I would probably keep my job but just work like two days a week or something. I like the people I work with and I would also want to have something to keep me busy but I would have them scale my hours down.


----------



## semantics (Nov 14, 2016)

I'd probably stay not as a TL but as a part time TM just to keep busy. Don't need to get stir crazy and blow all the money.


----------



## Joejoe12 (Nov 14, 2016)

I would have claimed my prize came into work threw some cash in the air and tell off a few etls then walk out


----------



## Bosch (Nov 14, 2016)

I would not keep my job but I could then do stuff I do for fun as what I want to do..

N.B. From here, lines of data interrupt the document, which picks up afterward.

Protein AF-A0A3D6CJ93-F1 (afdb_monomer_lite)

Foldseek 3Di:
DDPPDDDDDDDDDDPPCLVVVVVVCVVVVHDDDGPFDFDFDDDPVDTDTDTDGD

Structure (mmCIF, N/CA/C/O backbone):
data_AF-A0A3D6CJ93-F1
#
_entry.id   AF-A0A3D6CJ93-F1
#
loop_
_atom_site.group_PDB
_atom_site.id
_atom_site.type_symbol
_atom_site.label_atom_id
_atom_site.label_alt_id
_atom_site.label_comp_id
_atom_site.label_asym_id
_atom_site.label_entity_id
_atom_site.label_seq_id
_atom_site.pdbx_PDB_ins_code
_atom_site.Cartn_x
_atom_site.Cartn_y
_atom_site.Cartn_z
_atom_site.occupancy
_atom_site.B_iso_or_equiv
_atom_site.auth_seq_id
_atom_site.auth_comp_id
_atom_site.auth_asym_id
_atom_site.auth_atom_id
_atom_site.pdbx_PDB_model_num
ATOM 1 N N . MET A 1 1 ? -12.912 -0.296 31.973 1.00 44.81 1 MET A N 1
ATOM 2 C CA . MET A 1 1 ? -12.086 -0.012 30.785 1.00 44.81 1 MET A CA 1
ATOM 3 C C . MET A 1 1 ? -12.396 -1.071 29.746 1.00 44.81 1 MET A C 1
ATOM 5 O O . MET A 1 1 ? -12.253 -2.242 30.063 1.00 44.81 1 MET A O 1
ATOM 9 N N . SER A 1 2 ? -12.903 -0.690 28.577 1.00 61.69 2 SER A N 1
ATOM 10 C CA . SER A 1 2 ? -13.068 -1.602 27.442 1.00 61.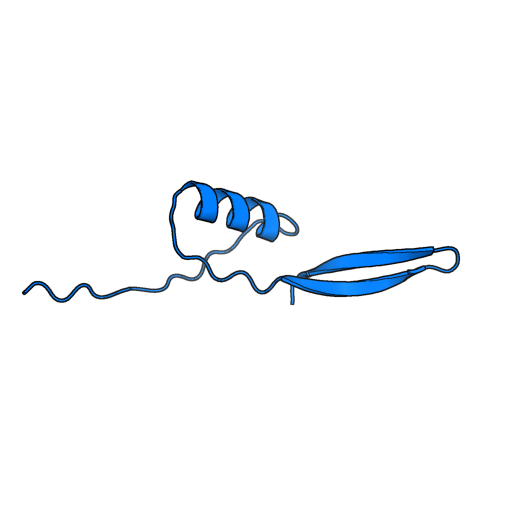69 2 SER A CA 1
ATOM 11 C C . SER A 1 2 ? -11.691 -1.930 26.868 1.00 61.69 2 SER A C 1
ATOM 13 O O . SER A 1 2 ? -10.940 -1.013 26.548 1.00 61.69 2 SER A O 1
ATOM 15 N N . GLU A 1 3 ? -11.349 -3.214 26.769 1.00 68.81 3 GLU A N 1
ATOM 16 C CA . GLU A 1 3 ? -10.156 -3.646 26.042 1.00 68.81 3 GLU A CA 1
ATOM 17 C C . GLU A 1 3 ? -10.373 -3.392 24.549 1.00 68.81 3 GLU A C 1
ATOM 19 O O . GLU A 1 3 ? -11.160 -4.078 23.895 1.00 68.81 3 GLU A O 1
ATOM 24 N N . GLU A 1 4 ? -9.711 -2.372 24.010 1.00 70.56 4 GLU A N 1
ATOM 25 C CA . GLU A 1 4 ? -9.698 -2.127 22.572 1.00 70.56 4 GLU A CA 1
ATOM 26 C C . GLU A 1 4 ? -8.745 -3.123 21.917 1.00 70.56 4 GLU A C 1
ATOM 28 O O . GLU A 1 4 ? -7.530 -2.938 21.862 1.00 70.56 4 GLU A O 1
ATOM 33 N N . ASN A 1 5 ? -9.313 -4.240 21.472 1.00 77.31 5 ASN A N 1
ATOM 34 C CA . ASN A 1 5 ? -8.569 -5.294 20.808 1.00 77.31 5 ASN A CA 1
ATOM 35 C C . ASN A 1 5 ? -8.348 -4.896 19.338 1.00 77.31 5 ASN A C 1
ATOM 37 O O . ASN A 1 5 ? -9.275 -4.913 18.524 1.00 77.31 5 ASN A O 1
ATOM 41 N N . TYR A 1 6 ? -7.125 -4.486 18.995 1.00 76.50 6 TYR A N 1
ATOM 42 C CA . TYR A 1 6 ? -6.764 -4.136 17.621 1.00 76.50 6 TYR A CA 1
ATOM 43 C C . TYR A 1 6 ? -6.593 -5.409 16.789 1.00 76.50 6 TYR A C 1
ATOM 45 O O . TYR A 1 6 ? -5.579 -6.103 16.868 1.00 76.50 6 TYR A O 1
ATOM 53 N N . HIS A 1 7 ? -7.591 -5.716 15.963 1.00 83.62 7 HIS A N 1
ATOM 54 C CA . HIS A 1 7 ? -7.523 -6.829 15.023 1.00 83.62 7 HIS A CA 1
ATOM 55 C C . HIS A 1 7 ? -6.912 -6.376 13.695 1.00 83.62 7 HIS A C 1
ATOM 57 O O . HIS A 1 7 ? -7.453 -5.510 13.006 1.00 83.62 7 HIS A O 1
ATOM 63 N N . TRP A 1 8 ? -5.787 -6.986 13.325 1.00 87.62 8 TRP A N 1
ATOM 64 C CA . TRP A 1 8 ? -5.160 -6.786 12.022 1.00 87.62 8 TRP A CA 1
ATOM 65 C C . TRP A 1 8 ? -5.788 -7.711 10.982 1.00 87.62 8 TRP A C 1
ATOM 67 O O . TRP A 1 8 ? -5.941 -8.910 11.210 1.00 87.62 8 TRP A O 1
ATOM 77 N N . TYR A 1 9 ? -6.111 -7.153 9.816 1.00 85.75 9 TYR A N 1
ATOM 78 C CA . TYR A 1 9 ? -6.709 -7.884 8.702 1.00 85.75 9 TYR A CA 1
ATOM 79 C C . TYR A 1 9 ? -5.797 -7.841 7.477 1.00 85.75 9 TYR A C 1
ATOM 81 O O . TYR A 1 9 ? -5.201 -6.810 7.163 1.00 85.75 9 TYR A O 1
ATOM 89 N N . VAL A 1 10 ? -5.723 -8.959 6.753 1.00 86.31 10 VAL A N 1
ATOM 90 C CA . VAL A 1 10 ? -5.022 -9.042 5.466 1.00 86.31 10 VAL A CA 1
ATOM 91 C C . VAL A 1 10 ? -6.013 -8.740 4.346 1.00 86.31 10 VAL A C 1
ATOM 93 O O . VAL A 1 10 ? -7.091 -9.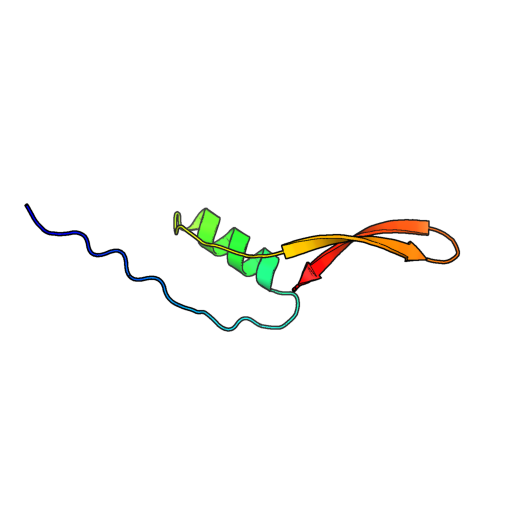328 4.289 1.00 86.31 10 VAL A O 1
ATOM 96 N N . VAL A 1 11 ? -5.652 -7.827 3.443 1.00 84.00 11 VAL A N 1
ATOM 97 C CA . VAL A 1 11 ? -6.509 -7.406 2.327 1.00 84.00 11 VAL A CA 1
ATOM 98 C C . VAL A 1 11 ? -5.814 -7.696 1.006 1.00 84.00 11 VAL A C 1
ATOM 100 O O . VAL A 1 11 ? -4.712 -7.212 0.751 1.00 84.00 11 VAL A O 1
ATOM 103 N N . TYR A 1 12 ? -6.485 -8.440 0.129 1.00 84.88 12 TYR A N 1
ATOM 104 C CA . TYR A 1 12 ? -6.034 -8.603 -1.249 1.00 84.88 12 TYR A CA 1
ATOM 105 C C . TYR A 1 12 ? -6.407 -7.372 -2.066 1.00 84.88 12 TYR A C 1
ATOM 107 O O . TYR A 1 12 ? -7.551 -6.916 -2.064 1.00 84.88 12 TYR A O 1
ATOM 115 N N . THR A 1 13 ? -5.432 -6.832 -2.788 1.00 84.31 13 THR A N 1
ATOM 116 C CA . THR A 1 13 ? -5.645 -5.684 -3.668 1.00 84.31 13 THR A CA 1
ATOM 117 C C . THR A 1 13 ? -5.399 -6.075 -5.115 1.00 84.31 13 THR A C 1
ATOM 119 O O . THR A 1 13 ? -4.832 -7.123 -5.420 1.00 84.31 13 THR A O 1
ATOM 122 N N . ARG A 1 14 ? -5.873 -5.235 -6.036 1.00 83.12 14 ARG A N 1
ATOM 123 C CA . ARG A 1 14 ? -5.564 -5.410 -7.456 1.00 83.12 14 ARG A CA 1
ATOM 124 C C . ARG A 1 14 ? -4.060 -5.177 -7.662 1.00 83.12 14 ARG A C 1
ATOM 126 O O . ARG A 1 14 ? -3.512 -4.267 -7.039 1.00 83.12 14 ARG A O 1
ATOM 133 N N . PRO A 1 15 ? -3.404 -5.919 -8.567 1.00 80.69 15 PRO A N 1
ATOM 134 C CA . PRO A 1 15 ? -1.975 -5.750 -8.809 1.00 80.69 15 PRO A CA 1
ATOM 135 C C . PRO A 1 15 ? -1.667 -4.310 -9.245 1.00 80.69 15 PRO A C 1
ATOM 137 O O . PRO A 1 15 ? -2.348 -3.770 -10.129 1.00 80.69 15 PRO A O 1
ATOM 140 N N . ARG A 1 16 ? -0.627 -3.700 -8.661 1.00 76.75 16 ARG A N 1
ATOM 141 C CA . ARG A 1 16 ? -0.191 -2.299 -8.881 1.00 76.75 16 ARG A CA 1
ATOM 142 C C . ARG A 1 16 ? -1.092 -1.228 -8.249 1.00 76.75 16 ARG A C 1
ATOM 144 O O . ARG A 1 16 ? -0.915 -0.040 -8.533 1.00 76.75 16 ARG A O 1
ATOM 151 N N . TRP A 1 17 ? -2.076 -1.612 -7.434 1.00 84.00 17 TRP A N 1
ATOM 152 C CA . TRP A 1 17 ? -2.963 -0.680 -6.722 1.00 84.00 17 TRP A CA 1
ATOM 153 C C . TRP A 1 17 ? -2.625 -0.530 -5.240 1.00 84.00 17 TRP A C 1
ATOM 155 O O . TRP A 1 17 ? -3.234 0.305 -4.571 1.00 84.00 17 TRP A O 1
ATOM 165 N N . GLU A 1 18 ? -1.631 -1.258 -4.744 1.00 83.00 18 GLU A N 1
ATOM 166 C CA . GLU A 1 18 ? -1.204 -1.295 -3.345 1.00 83.00 18 GLU A CA 1
ATOM 167 C C . GLU A 1 18 ? -0.948 0.131 -2.825 1.00 83.00 18 GLU A C 1
ATOM 169 O O . GLU A 1 18 ? -1.495 0.541 -1.804 1.00 83.00 18 GLU A O 1
ATOM 174 N N . LYS A 1 19 ? -0.236 0.956 -3.608 1.00 80.81 19 LYS A N 1
ATOM 175 C CA . LYS A 1 19 ? 0.042 2.365 -3.272 1.00 80.81 19 LYS A CA 1
ATOM 176 C C . LYS A 1 19 ? -1.218 3.233 -3.201 1.00 80.81 19 LYS A C 1
ATOM 178 O O . LYS A 1 19 ? -1.315 4.115 -2.352 1.00 80.81 19 LYS A O 1
ATOM 183 N N . LYS A 1 20 ? -2.175 3.017 -4.106 1.00 85.94 20 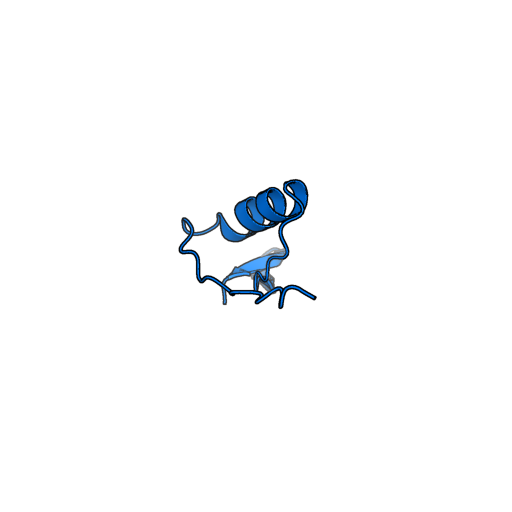LYS A N 1
ATOM 184 C CA . LYS A 1 20 ? -3.431 3.783 -4.136 1.00 85.94 20 LYS A CA 1
ATOM 185 C C . LYS A 1 20 ? -4.325 3.398 -2.960 1.00 85.94 20 LYS A C 1
ATOM 187 O O . LYS A 1 20 ? -4.959 4.270 -2.376 1.00 85.94 20 LYS A O 1
ATOM 192 N N . VAL A 1 21 ? -4.361 2.112 -2.615 1.00 87.25 21 VAL A N 1
ATOM 193 C CA . VAL A 1 21 ? -5.106 1.605 -1.459 1.00 87.25 21 VAL A CA 1
ATOM 194 C C . VAL A 1 21 ? -4.487 2.123 -0.163 1.00 87.25 21 VAL A C 1
ATOM 196 O O . VAL A 1 21 ? -5.225 2.662 0.651 1.00 87.25 21 VAL A O 1
ATOM 199 N N . ALA A 1 22 ? -3.160 2.080 -0.019 1.00 86.81 22 ALA A N 1
ATOM 200 C CA . ALA A 1 22 ? -2.451 2.662 1.122 1.00 86.81 22 ALA A CA 1
ATOM 201 C C . ALA A 1 22 ? -2.783 4.155 1.308 1.00 86.81 22 ALA A C 1
ATOM 203 O O . ALA A 1 22 ? -3.177 4.574 2.390 1.00 86.81 22 ALA A O 1
ATOM 204 N N . LEU A 1 23 ? -2.742 4.951 0.232 1.00 87.62 23 LEU A N 1
ATOM 205 C CA . LEU A 1 23 ? -3.138 6.366 0.285 1.00 87.62 23 LEU A CA 1
ATOM 206 C C . LEU A 1 23 ? -4.606 6.561 0.693 1.00 87.62 23 LEU A C 1
ATOM 208 O O . LEU A 1 23 ? -4.909 7.471 1.457 1.00 87.62 23 LEU A O 1
ATOM 212 N N . ASN A 1 24 ? -5.516 5.721 0.199 1.00 90.19 24 ASN A N 1
ATOM 213 C CA . ASN A 1 24 ? -6.935 5.796 0.549 1.00 90.19 24 ASN A CA 1
ATOM 214 C C . ASN A 1 24 ? -7.165 5.422 2.026 1.00 90.19 24 ASN A C 1
ATOM 216 O O . ASN A 1 24 ? -7.913 6.099 2.723 1.00 90.19 24 ASN A O 1
ATOM 220 N N . LEU A 1 25 ? -6.470 4.396 2.529 1.00 88.94 25 LEU A N 1
ATOM 221 C CA . LEU A 1 25 ? -6.494 4.014 3.944 1.00 88.94 25 LEU A CA 1
ATOM 222 C C . LEU A 1 25 ? -5.929 5.131 4.831 1.00 88.94 25 LEU A C 1
ATOM 224 O O . LEU A 1 25 ? -6.562 5.489 5.821 1.00 88.94 25 LEU A O 1
ATOM 228 N N . ALA A 1 26 ? -4.820 5.754 4.418 1.00 88.06 26 ALA A N 1
ATOM 229 C CA . ALA A 1 26 ? -4.246 6.913 5.098 1.00 88.06 26 ALA A CA 1
ATOM 230 C C . ALA A 1 26 ? -5.236 8.087 5.175 1.00 88.06 26 ALA A C 1
ATOM 232 O O . ALA A 1 26 ? -5.414 8.679 6.234 1.00 88.06 26 ALA A O 1
ATOM 233 N N . GLN A 1 27 ? -5.919 8.401 4.068 1.00 91.12 27 GLN A N 1
ATOM 234 C CA . GLN A 1 27 ? -6.931 9.467 4.018 1.00 91.12 27 GLN A CA 1
ATOM 235 C C . GLN A 1 27 ? -8.145 9.175 4.902 1.00 91.12 27 GLN A C 1
ATOM 237 O O . GLN A 1 27 ? -8.769 10.100 5.412 1.00 91.12 27 GLN A O 1
ATOM 242 N N . LYS A 1 28 ? -8.475 7.898 5.095 1.00 90.06 28 LYS A N 1
ATOM 243 C CA . LYS A 1 28 ? -9.537 7.457 6.004 1.00 90.06 28 LYS A CA 1
ATOM 244 C C . LYS A 1 28 ? -9.100 7.410 7.472 1.00 90.06 28 LYS A C 1
ATOM 246 O O . LYS A 1 28 ? -9.920 7.063 8.312 1.00 90.06 28 LYS A O 1
ATOM 251 N N . GLY A 1 29 ? -7.840 7.732 7.779 1.00 88.62 29 GLY A N 1
ATOM 252 C CA . GLY A 1 29 ? -7.290 7.656 9.135 1.00 88.62 29 GLY A CA 1
ATOM 253 C C . GLY A 1 29 ? -7.099 6.225 9.640 1.00 88.62 29 GLY A C 1
ATOM 254 O O . GLY A 1 29 ? -7.013 6.013 10.843 1.00 88.62 29 GLY A O 1
ATOM 255 N N . ILE A 1 30 ? -7.058 5.241 8.736 1.00 86.31 30 ILE A N 1
ATOM 256 C CA . ILE A 1 30 ? -6.875 3.831 9.084 1.00 86.31 30 ILE A CA 1
ATOM 257 C C . ILE A 1 30 ? -5.378 3.525 9.093 1.00 86.31 30 ILE A C 1
ATOM 259 O O . ILE A 1 30 ? -4.668 3.756 8.102 1.00 86.31 30 ILE A O 1
ATOM 263 N N . GLU A 1 31 ? -4.903 2.974 10.207 1.00 84.75 31 GLU A N 1
ATOM 264 C CA . GLU A 1 31 ? -3.546 2.458 10.310 1.00 84.75 31 GLU A CA 1
ATOM 265 C C . GLU A 1 31 ? -3.374 1.287 9.337 1.00 84.75 31 GLU A C 1
ATOM 267 O O . GLU A 1 31 ? -4.147 0.329 9.329 1.00 84.75 31 GLU A O 1
ATOM 272 N N . HIS A 1 32 ? -2.397 1.400 8.442 1.00 85.31 32 HIS A N 1
ATOM 273 C CA . HIS A 1 32 ? -2.180 0.427 7.383 1.00 85.31 32 HIS A CA 1
ATOM 274 C C . HIS A 1 32 ? -0.691 0.161 7.216 1.00 85.31 32 HIS A C 1
ATOM 276 O O . HIS A 1 32 ? 0.139 1.070 7.241 1.00 85.31 32 HIS A O 1
ATOM 282 N N . TYR A 1 33 ? -0.366 -1.103 6.977 1.00 80.88 33 TYR A N 1
ATOM 283 C CA . TYR A 1 33 ? 0.987 -1.545 6.693 1.00 80.88 33 TYR A CA 1
ATOM 284 C C . TYR A 1 33 ? 1.061 -2.009 5.238 1.00 80.88 33 TYR A C 1
ATOM 286 O O . TYR A 1 33 ? 0.428 -2.992 4.856 1.00 80.88 33 TYR A O 1
ATOM 294 N N . CYS A 1 34 ? 1.797 -1.274 4.401 1.00 76.81 34 CYS A N 1
ATOM 295 C CA . CYS A 1 34 ? 1.979 -1.607 2.989 1.00 76.81 34 CYS A CA 1
ATOM 296 C C . CYS A 1 34 ? 3.477 -1.753 2.675 1.00 76.81 34 CYS A C 1
ATOM 298 O O . CYS A 1 34 ? 4.170 -0.738 2.545 1.00 76.81 34 CYS A O 1
ATOM 300 N N . PRO A 1 35 ? 3.996 -2.989 2.549 1.00 67.81 35 PRO A N 1
ATOM 301 C CA . PRO A 1 35 ? 5.397 -3.229 2.228 1.00 67.81 35 PRO A CA 1
ATOM 302 C C . PRO A 1 35 ? 5.650 -2.979 0.731 1.00 67.81 35 PRO A C 1
ATOM 304 O O . PRO A 1 35 ? 5.665 -3.890 -0.091 1.00 67.81 35 PRO A O 1
ATOM 307 N N . LEU A 1 36 ? 5.819 -1.709 0.359 1.00 65.75 36 LEU A N 1
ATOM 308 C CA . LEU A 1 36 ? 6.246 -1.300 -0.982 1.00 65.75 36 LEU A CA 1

Have a little shop and work projects.. Still working but on my terms..


----------



## callmetaylor (Nov 14, 2016)

I'd like to keep working (especially if I could really tailor my schedule) but I think the massive difference in financial situations would make things really awkward- even if no one knew I had money. There are people who do anything they can to add an extra 10mins to their shift to try to bump their pay a little...to know that I would be taking hours away from people who desperately need it would be a bit uncomfortable. I think I'd just feel guilty non-stop because of that, and hearing about TMs having to walk to work, or watching one of our old softline ladies drive to work in a car that's nearly as old as she is etc etc.


----------



## On6 (Nov 14, 2016)

I would put my two week notice in. Then probably go back to school part time. Travel the rest of the time. 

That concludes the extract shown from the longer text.